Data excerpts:

◇ ◇ ◇ ◇

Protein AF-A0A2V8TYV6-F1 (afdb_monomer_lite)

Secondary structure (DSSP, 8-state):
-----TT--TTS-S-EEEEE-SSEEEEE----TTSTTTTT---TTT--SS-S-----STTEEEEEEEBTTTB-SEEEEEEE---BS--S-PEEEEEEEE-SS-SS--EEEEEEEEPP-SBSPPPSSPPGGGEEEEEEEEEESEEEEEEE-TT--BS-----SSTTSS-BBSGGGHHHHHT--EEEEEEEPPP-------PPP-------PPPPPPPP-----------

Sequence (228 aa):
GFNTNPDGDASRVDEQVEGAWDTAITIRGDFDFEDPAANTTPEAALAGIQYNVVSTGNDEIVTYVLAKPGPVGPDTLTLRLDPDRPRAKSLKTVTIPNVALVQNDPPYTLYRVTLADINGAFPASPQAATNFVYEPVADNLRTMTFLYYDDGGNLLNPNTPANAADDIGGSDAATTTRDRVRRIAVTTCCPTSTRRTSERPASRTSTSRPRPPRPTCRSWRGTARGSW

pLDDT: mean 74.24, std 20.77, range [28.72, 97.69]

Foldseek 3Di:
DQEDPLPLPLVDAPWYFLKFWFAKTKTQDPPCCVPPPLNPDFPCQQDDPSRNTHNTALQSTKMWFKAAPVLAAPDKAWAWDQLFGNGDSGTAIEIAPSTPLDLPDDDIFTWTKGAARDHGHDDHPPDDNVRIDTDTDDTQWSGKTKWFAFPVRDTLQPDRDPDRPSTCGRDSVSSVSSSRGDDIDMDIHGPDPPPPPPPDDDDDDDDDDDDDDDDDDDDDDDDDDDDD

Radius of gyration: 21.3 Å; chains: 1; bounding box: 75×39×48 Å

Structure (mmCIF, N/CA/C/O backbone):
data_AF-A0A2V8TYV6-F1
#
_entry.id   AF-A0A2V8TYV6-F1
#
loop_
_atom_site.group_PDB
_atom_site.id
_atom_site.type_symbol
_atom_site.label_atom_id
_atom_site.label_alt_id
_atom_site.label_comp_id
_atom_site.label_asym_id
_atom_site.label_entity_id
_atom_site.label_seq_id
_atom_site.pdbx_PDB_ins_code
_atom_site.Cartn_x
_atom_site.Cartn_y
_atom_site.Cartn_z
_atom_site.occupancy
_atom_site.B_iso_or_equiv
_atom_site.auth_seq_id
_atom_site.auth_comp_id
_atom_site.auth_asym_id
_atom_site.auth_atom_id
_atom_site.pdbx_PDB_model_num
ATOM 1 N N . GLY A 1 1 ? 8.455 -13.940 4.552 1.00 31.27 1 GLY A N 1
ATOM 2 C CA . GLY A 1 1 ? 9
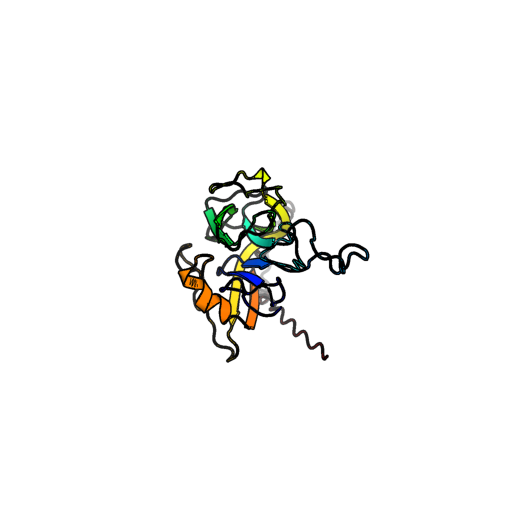.054 -12.698 4.051 1.00 31.27 1 GLY A CA 1
ATOM 3 C C . GLY A 1 1 ? 10.036 -12.140 5.053 1.00 31.27 1 GLY A C 1
ATOM 4 O O . GLY A 1 1 ? 9.650 -11.845 6.183 1.00 31.27 1 GLY A O 1
ATOM 5 N N . PHE A 1 2 ? 11.305 -12.051 4.654 1.00 28.72 2 PHE A N 1
ATOM 6 C CA . PHE A 1 2 ? 12.276 -11.211 5.347 1.00 28.72 2 PHE A CA 1
ATOM 7 C C . PHE A 1 2 ? 11.850 -9.756 5.176 1.00 28.72 2 PHE A C 1
ATOM 9 O O . PHE A 1 2 ? 11.373 -9.341 4.131 1.00 28.72 2 PHE A O 1
ATOM 16 N N . ASN A 1 3 ? 11.922 -9.016 6.263 1.00 35.75 3 ASN A N 1
ATOM 17 C CA . ASN A 1 3 ? 11.336 -7.703 6.377 1.00 35.75 3 ASN A CA 1
ATOM 18 C C . ASN A 1 3 ? 12.353 -6.672 5.858 1.00 35.75 3 ASN A C 1
ATOM 20 O O . ASN A 1 3 ? 13.450 -6.610 6.397 1.00 35.75 3 ASN A O 1
ATOM 24 N N . THR A 1 4 ? 11.966 -5.910 4.832 1.00 44.47 4 THR A N 1
ATOM 25 C CA . THR A 1 4 ? 12.639 -4.718 4.279 1.00 44.47 4 THR A CA 1
ATOM 26 C C . THR A 1 4 ? 14.013 -4.949 3.620 1.00 44.47 4 THR A C 1
ATOM 28 O O . THR A 1 4 ? 14.975 -5.423 4.222 1.00 44.47 4 THR A O 1
ATOM 31 N N . ASN A 1 5 ? 14.148 -4.473 2.382 1.00 56.59 5 ASN A N 1
ATOM 32 C CA . ASN A 1 5 ? 15.424 -4.155 1.749 1.00 56.59 5 ASN A CA 1
ATOM 33 C C . ASN A 1 5 ? 15.593 -2.626 1.675 1.00 56.59 5 ASN A C 1
ATOM 35 O O . ASN A 1 5 ? 15.497 -2.030 0.598 1.00 56.59 5 ASN A O 1
ATOM 39 N N . PRO A 1 6 ? 15.773 -1.949 2.824 1.00 45.75 6 PRO A N 1
ATOM 40 C CA . PRO A 1 6 ? 15.809 -0.490 2.861 1.00 45.75 6 PRO A CA 1
ATOM 41 C C . PRO A 1 6 ? 17.064 0.073 2.182 1.00 45.75 6 PRO A C 1
ATOM 43 O O . PRO A 1 6 ? 17.139 1.271 1.918 1.00 45.75 6 PRO A O 1
ATOM 46 N N . ASP A 1 7 ? 18.048 -0.793 1.938 1.00 52.56 7 ASP A N 1
ATOM 47 C CA . ASP A 1 7 ? 19.378 -0.523 1.415 1.00 52.56 7 ASP A CA 1
ATOM 48 C C . ASP A 1 7 ? 19.554 -0.902 -0.069 1.00 52.56 7 ASP A C 1
ATOM 50 O O . ASP A 1 7 ? 20.605 -0.621 -0.645 1.00 52.56 7 ASP A O 1
ATOM 54 N N . GLY A 1 8 ? 18.544 -1.498 -0.717 1.00 56.25 8 GLY A N 1
ATOM 55 C CA . GLY A 1 8 ? 18.635 -1.921 -2.122 1.00 56.25 8 GLY A CA 1
ATOM 56 C C . GLY A 1 8 ? 19.655 -3.048 -2.365 1.00 56.25 8 GLY A C 1
ATOM 57 O O . GLY A 1 8 ? 20.217 -3.174 -3.462 1.00 56.25 8 GLY A O 1
ATOM 58 N N . ASP A 1 9 ? 19.910 -3.857 -1.336 1.00 60.91 9 ASP A N 1
ATOM 59 C CA . ASP A 1 9 ? 20.761 -5.040 -1.342 1.00 60.91 9 ASP A CA 1
ATOM 60 C C . ASP A 1 9 ? 20.177 -6.118 -2.265 1.00 60.91 9 ASP A C 1
ATOM 62 O O . ASP A 1 9 ? 19.222 -6.819 -1.935 1.00 60.91 9 ASP A O 1
ATOM 66 N N . ALA A 1 10 ? 20.771 -6.262 -3.445 1.00 58.97 10 ALA A N 1
ATOM 67 C CA . ALA A 1 10 ? 20.309 -7.179 -4.484 1.00 58.97 10 ALA A CA 1
ATOM 68 C C . ALA A 1 10 ? 20.521 -8.671 -4.157 1.00 58.97 10 ALA A C 1
ATOM 70 O O . ALA A 1 10 ? 20.257 -9.515 -5.010 1.00 58.97 10 ALA A O 1
ATOM 71 N N . SER A 1 11 ? 21.039 -9.002 -2.968 1.00 59.59 11 SER A N 1
ATOM 72 C CA . SER A 1 11 ? 21.219 -10.384 -2.513 1.00 59.59 11 SER A CA 1
ATOM 73 C C . SER A 1 11 ? 20.049 -10.930 -1.685 1.00 59.59 11 SER A C 1
ATOM 75 O O . SER A 1 11 ? 20.023 -12.128 -1.396 1.00 59.59 11 SER A O 1
ATOM 77 N N . ARG A 1 12 ? 19.083 -10.083 -1.300 1.00 62.56 12 ARG A N 1
ATOM 78 C CA . ARG A 1 12 ? 17.909 -10.478 -0.503 1.00 62.56 12 ARG A CA 1
ATOM 79 C C . ARG A 1 12 ? 16.691 -10.755 -1.385 1.00 62.56 12 ARG A C 1
ATOM 81 O O . ARG A 1 12 ? 16.599 -10.257 -2.502 1.00 62.56 12 ARG A O 1
ATOM 88 N N . VAL A 1 13 ? 15.765 -11.555 -0.852 1.00 63.00 13 VAL A N 1
ATOM 89 C CA . VAL A 1 13 ? 14.455 -11.823 -1.467 1.00 63.00 13 VAL A CA 1
ATOM 90 C C . VAL A 1 13 ? 13.686 -10.505 -1.599 1.00 63.00 13 VAL A C 1
ATOM 92 O O . VAL A 1 13 ? 13.731 -9.683 -0.685 1.00 63.00 13 VAL A O 1
ATOM 95 N N . ASP A 1 14 ? 13.015 -10.310 -2.734 1.00 70.25 14 ASP A N 1
ATOM 96 C CA . ASP A 1 14 ? 12.344 -9.053 -3.092 1.00 70.25 14 ASP A CA 1
ATOM 97 C C . ASP A 1 14 ? 11.068 -8.810 -2.260 1.00 70.25 14 ASP A C 1
ATOM 99 O O . ASP A 1 14 ? 10.621 -7.687 -2.126 1.00 70.25 14 ASP A O 1
ATOM 103 N N . GLU A 1 15 ? 10.497 -9.826 -1.611 1.00 78.38 15 GLU A N 1
ATOM 104 C CA . GLU A 1 15 ? 9.298 -9.686 -0.772 1.00 78.38 15 GLU A CA 1
ATOM 105 C C . GLU A 1 15 ? 9.503 -8.742 0.425 1.00 78.38 15 GLU A C 1
ATOM 107 O O . GLU A 1 15 ? 10.368 -8.974 1.272 1.00 78.38 15 GLU A O 1
ATOM 112 N N . GLN A 1 16 ? 8.657 -7.718 0.566 1.00 79.69 16 GLN A N 1
ATOM 113 C CA . GLN A 1 16 ? 8.776 -6.750 1.656 1.00 79.69 16 GLN A CA 1
ATOM 114 C C . GLN A 1 16 ? 7.501 -5.947 1.939 1.00 79.69 16 GLN A C 1
ATOM 116 O O . GLN A 1 16 ? 6.602 -5.814 1.111 1.00 79.69 16 GLN A O 1
ATOM 121 N N . VAL A 1 17 ? 7.458 -5.322 3.119 1.00 83.88 17 VAL A N 1
ATOM 122 C CA . VAL A 1 17 ? 6.478 -4.275 3.435 1.00 83.88 17 VAL A CA 1
ATOM 123 C C . VAL A 1 17 ? 6.922 -2.955 2.795 1.00 83.88 17 VAL A C 1
ATOM 125 O O . VAL A 1 17 ? 7.760 -2.226 3.326 1.00 83.88 17 VAL A O 1
ATOM 128 N N . GLU A 1 18 ? 6.311 -2.620 1.663 1.00 84.94 18 GLU A N 1
ATOM 129 C CA . GLU A 1 18 ? 6.540 -1.382 0.904 1.00 84.94 18 GLU A CA 1
ATOM 130 C C . GLU A 1 18 ? 5.921 -0.141 1.556 1.00 84.94 18 GLU A C 1
ATOM 132 O O . GLU A 1 18 ? 6.268 0.992 1.220 1.00 84.94 18 GLU A O 1
ATOM 137 N N . GLY A 1 19 ? 5.037 -0.323 2.536 1.00 85.25 19 GLY A N 1
ATOM 138 C CA . GLY A 1 19 ? 4.478 0.769 3.324 1.00 85.25 19 GLY A CA 1
ATOM 139 C C . GLY A 1 19 ? 3.565 0.272 4.438 1.00 85.25 19 GLY A C 1
ATOM 140 O O . GLY A 1 19 ? 2.904 -0.752 4.289 1.00 85.25 19 GLY A O 1
ATOM 141 N N . ALA A 1 20 ? 3.539 0.991 5.558 1.00 85.19 20 ALA A N 1
ATOM 142 C CA . ALA A 1 20 ? 2.779 0.612 6.743 1.00 85.19 20 ALA A CA 1
ATOM 143 C C . ALA A 1 20 ? 2.035 1.830 7.296 1.00 85.19 20 ALA A C 1
ATOM 145 O O . ALA A 1 20 ? 2.663 2.773 7.759 1.00 85.19 20 ALA A O 1
ATOM 146 N N . TRP A 1 21 ? 0.708 1.802 7.267 1.00 86.69 21 TRP A N 1
ATOM 147 C CA . TRP A 1 21 ? -0.169 2.789 7.895 1.00 86.69 21 TRP A CA 1
ATOM 148 C C . TRP A 1 21 ? -1.077 2.070 8.884 1.00 86.69 21 TRP A C 1
ATOM 150 O O . TRP A 1 21 ? -1.228 0.846 8.841 1.00 86.69 21 TRP A O 1
ATOM 160 N N . ASP A 1 22 ? -1.728 2.810 9.761 1.00 85.75 22 ASP A N 1
ATOM 161 C CA . ASP A 1 22 ? -2.700 2.225 10.670 1.00 85.75 22 ASP A CA 1
ATOM 162 C C . ASP A 1 22 ? -3.938 1.772 9.901 1.00 85.75 22 ASP A C 1
ATOM 164 O O . ASP A 1 22 ? -4.573 0.800 10.285 1.00 85.75 22 ASP A O 1
ATOM 168 N N . THR A 1 23 ? -4.288 2.433 8.796 1.00 88.88 23 THR A N 1
ATOM 169 C CA . THR A 1 23 ? -5.497 2.138 8.005 1.00 88.88 23 THR A CA 1
ATOM 170 C C . THR A 1 23 ? -5.211 1.549 6.625 1.00 88.88 23 THR A C 1
ATOM 172 O O . THR A 1 23 ? -6.148 1.239 5.884 1.00 88.88 23 THR A O 1
ATOM 175 N N . ALA A 1 24 ? -3.936 1.344 6.294 1.00 91.31 24 ALA A N 1
ATOM 176 C CA . ALA A 1 24 ? -3.501 0.745 5.043 1.00 91.31 24 ALA A CA 1
ATOM 177 C C . ALA A 1 24 ? -2.178 -0.012 5.200 1.00 91.31 24 ALA A C 1
ATOM 179 O O . ALA A 1 24 ? -1.385 0.269 6.092 1.00 91.31 24 ALA A O 1
ATOM 180 N N . ILE A 1 25 ? -1.894 -0.931 4.288 1.00 91.38 25 ILE A N 1
ATOM 181 C CA . ILE A 1 25 ? -0.580 -1.571 4.184 1.00 91.38 25 ILE A CA 1
ATOM 182 C C . ILE A 1 25 ? -0.257 -1.808 2.717 1.00 91.38 25 ILE A C 1
ATOM 184 O O . ILE A 1 25 ? -1.151 -2.184 1.964 1.00 91.38 25 ILE A O 1
ATOM 188 N N . THR A 1 26 ? 1.001 -1.620 2.325 1.00 91.81 26 THR A N 1
ATOM 189 C CA . THR A 1 26 ? 1.502 -2.018 1.006 1.00 91.81 26 THR A CA 1
ATOM 190 C C . THR A 1 26 ? 2.544 -3.106 1.170 1.00 91.81 26 THR A C 1
ATOM 192 O O . THR A 1 26 ? 3.484 -2.964 1.954 1.00 91.81 26 THR A O 1
ATOM 195 N N . ILE A 1 27 ? 2.375 -4.187 0.422 1.00 89.81 27 ILE A N 1
ATOM 196 C CA . ILE A 1 27 ? 3.237 -5.361 0.435 1.00 89.81 27 ILE A CA 1
ATOM 197 C C . ILE A 1 27 ? 3.662 -5.628 -1.000 1.00 89.81 27 ILE A C 1
ATOM 199 O O . ILE A 1 27 ? 2.832 -5.619 -1.901 1.00 89.81 27 ILE A O 1
ATOM 203 N N . ARG A 1 28 ? 4.946 -5.889 -1.185 1.00 88.44 28 ARG A N 1
ATOM 204 C CA . ARG A 1 28 ? 5.466 -6.599 -2.341 1.00 88.44 28 ARG A CA 1
ATOM 205 C C . ARG A 1 28 ? 5.639 -8.049 -1.935 1.00 88.44 28 ARG A C 1
ATOM 207 O O . ARG A 1 28 ? 6.316 -8.320 -0.941 1.00 88.44 28 ARG A O 1
ATOM 214 N N . GLY A 1 29 ? 5.037 -8.963 -2.668 1.00 84.75 29 GLY A N 1
ATOM 215 C CA . GLY A 1 29 ? 5.238 -10.380 -2.428 1.00 84.75 29 GLY A CA 1
ATOM 216 C C . GLY A 1 29 ? 4.719 -11.202 -3.582 1.00 84.75 29 GLY A C 1
ATOM 217 O O . GLY A 1 29 ? 3.877 -10.712 -4.317 1.00 84.75 29 GLY A O 1
ATOM 218 N N . ASP A 1 30 ? 5.216 -12.423 -3.701 1.00 80.31 30 ASP A N 1
ATOM 219 C CA . ASP A 1 30 ? 4.734 -13.384 -4.685 1.00 80.31 30 ASP A CA 1
ATOM 220 C C . ASP A 1 30 ? 3.261 -13.723 -4.367 1.00 80.31 30 ASP A C 1
ATOM 222 O O . ASP A 1 30 ? 2.944 -14.385 -3.368 1.00 80.31 30 ASP A O 1
ATOM 226 N N . PHE A 1 31 ? 2.347 -13.162 -5.160 1.00 81.44 31 PHE A N 1
ATOM 227 C CA . PHE A 1 31 ? 0.905 -13.400 -5.061 1.00 81.44 31 PHE A CA 1
ATOM 228 C C . PHE A 1 31 ? 0.422 -14.410 -6.100 1.00 81.44 31 PHE A C 1
ATOM 230 O O . PHE A 1 31 ? -0.733 -14.841 -6.018 1.00 81.44 31 PHE A O 1
ATOM 237 N N . ASP A 1 32 ? 1.276 -14.793 -7.045 1.00 75.75 32 ASP A N 1
ATOM 238 C CA . ASP A 1 32 ? 0.997 -15.811 -8.045 1.00 75.75 32 ASP A CA 1
ATOM 239 C C . ASP A 1 32 ? 1.532 -17.199 -7.661 1.00 75.75 32 ASP A C 1
ATOM 241 O O . ASP A 1 32 ? 1.447 -18.122 -8.460 1.00 75.75 32 ASP A O 1
ATOM 245 N N . PHE A 1 33 ? 1.951 -17.403 -6.407 1.00 68.06 33 PHE A N 1
ATOM 246 C CA . PHE A 1 33 ? 2.472 -18.682 -5.910 1.00 68.06 33 PHE A CA 1
ATOM 247 C C . PHE A 1 33 ? 1.575 -19.914 -6.190 1.00 68.06 33 PHE A C 1
ATOM 249 O O . PHE A 1 33 ? 2.058 -21.052 -6.264 1.00 68.06 33 PHE A O 1
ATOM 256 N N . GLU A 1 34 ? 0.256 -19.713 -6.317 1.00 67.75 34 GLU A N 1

◇ ◇ ◇ ◇

◆ **Your task**
Using the data above, reproduce exactly the lines from the line that contains "ATOM 72 C CA" through the line that contains "ATOM 90 C C", including both.

◆ **Exercise response**
ATOM 72 C CA . SER A 1 11 ? 21.219 -10.384 -2.513 1.00 59.59 11 SER A CA 1
ATOM 73 C C . SER A 1 11 ? 20.049 -10.930 -1.685 1.00 59.59 11 SER A C 1
ATOM 75 O O . SER A 1 11 ? 20.023 -12.128 -1.396 1.00 59.59 11 SER A O 1
ATOM 77 N N . ARG A 1 12 ? 19.083 -10.083 -1.300 1.00 62.56 12 ARG A N 1
ATOM 78 C CA . ARG A 1 12 ? 17.909 -10.478 -0.503 1.00 62.56 12 ARG A CA 1
ATOM 79 C C . ARG A 1 12 ? 16.691 -10.755 -1.385 1.00 62.56 12 ARG A C 1
ATOM 81 O O . ARG A 1 12 ? 16.599 -10.257 -2.502 1.00 62.56 12 ARG A O 1
ATOM 88 N N . VAL A 1 13 ? 15.765 -11.555 -0.852 1.00 63.00 13 VAL A N 1
ATOM 89 C CA . VAL A 1 13 ? 14.455 -11.823 -1.467 1.00 63.00 13 VAL A CA 1
ATOM 90 C C . VAL A 1 13 ? 13.686 -10.505 -1.599 1.00 63.00 13 VAL A C 1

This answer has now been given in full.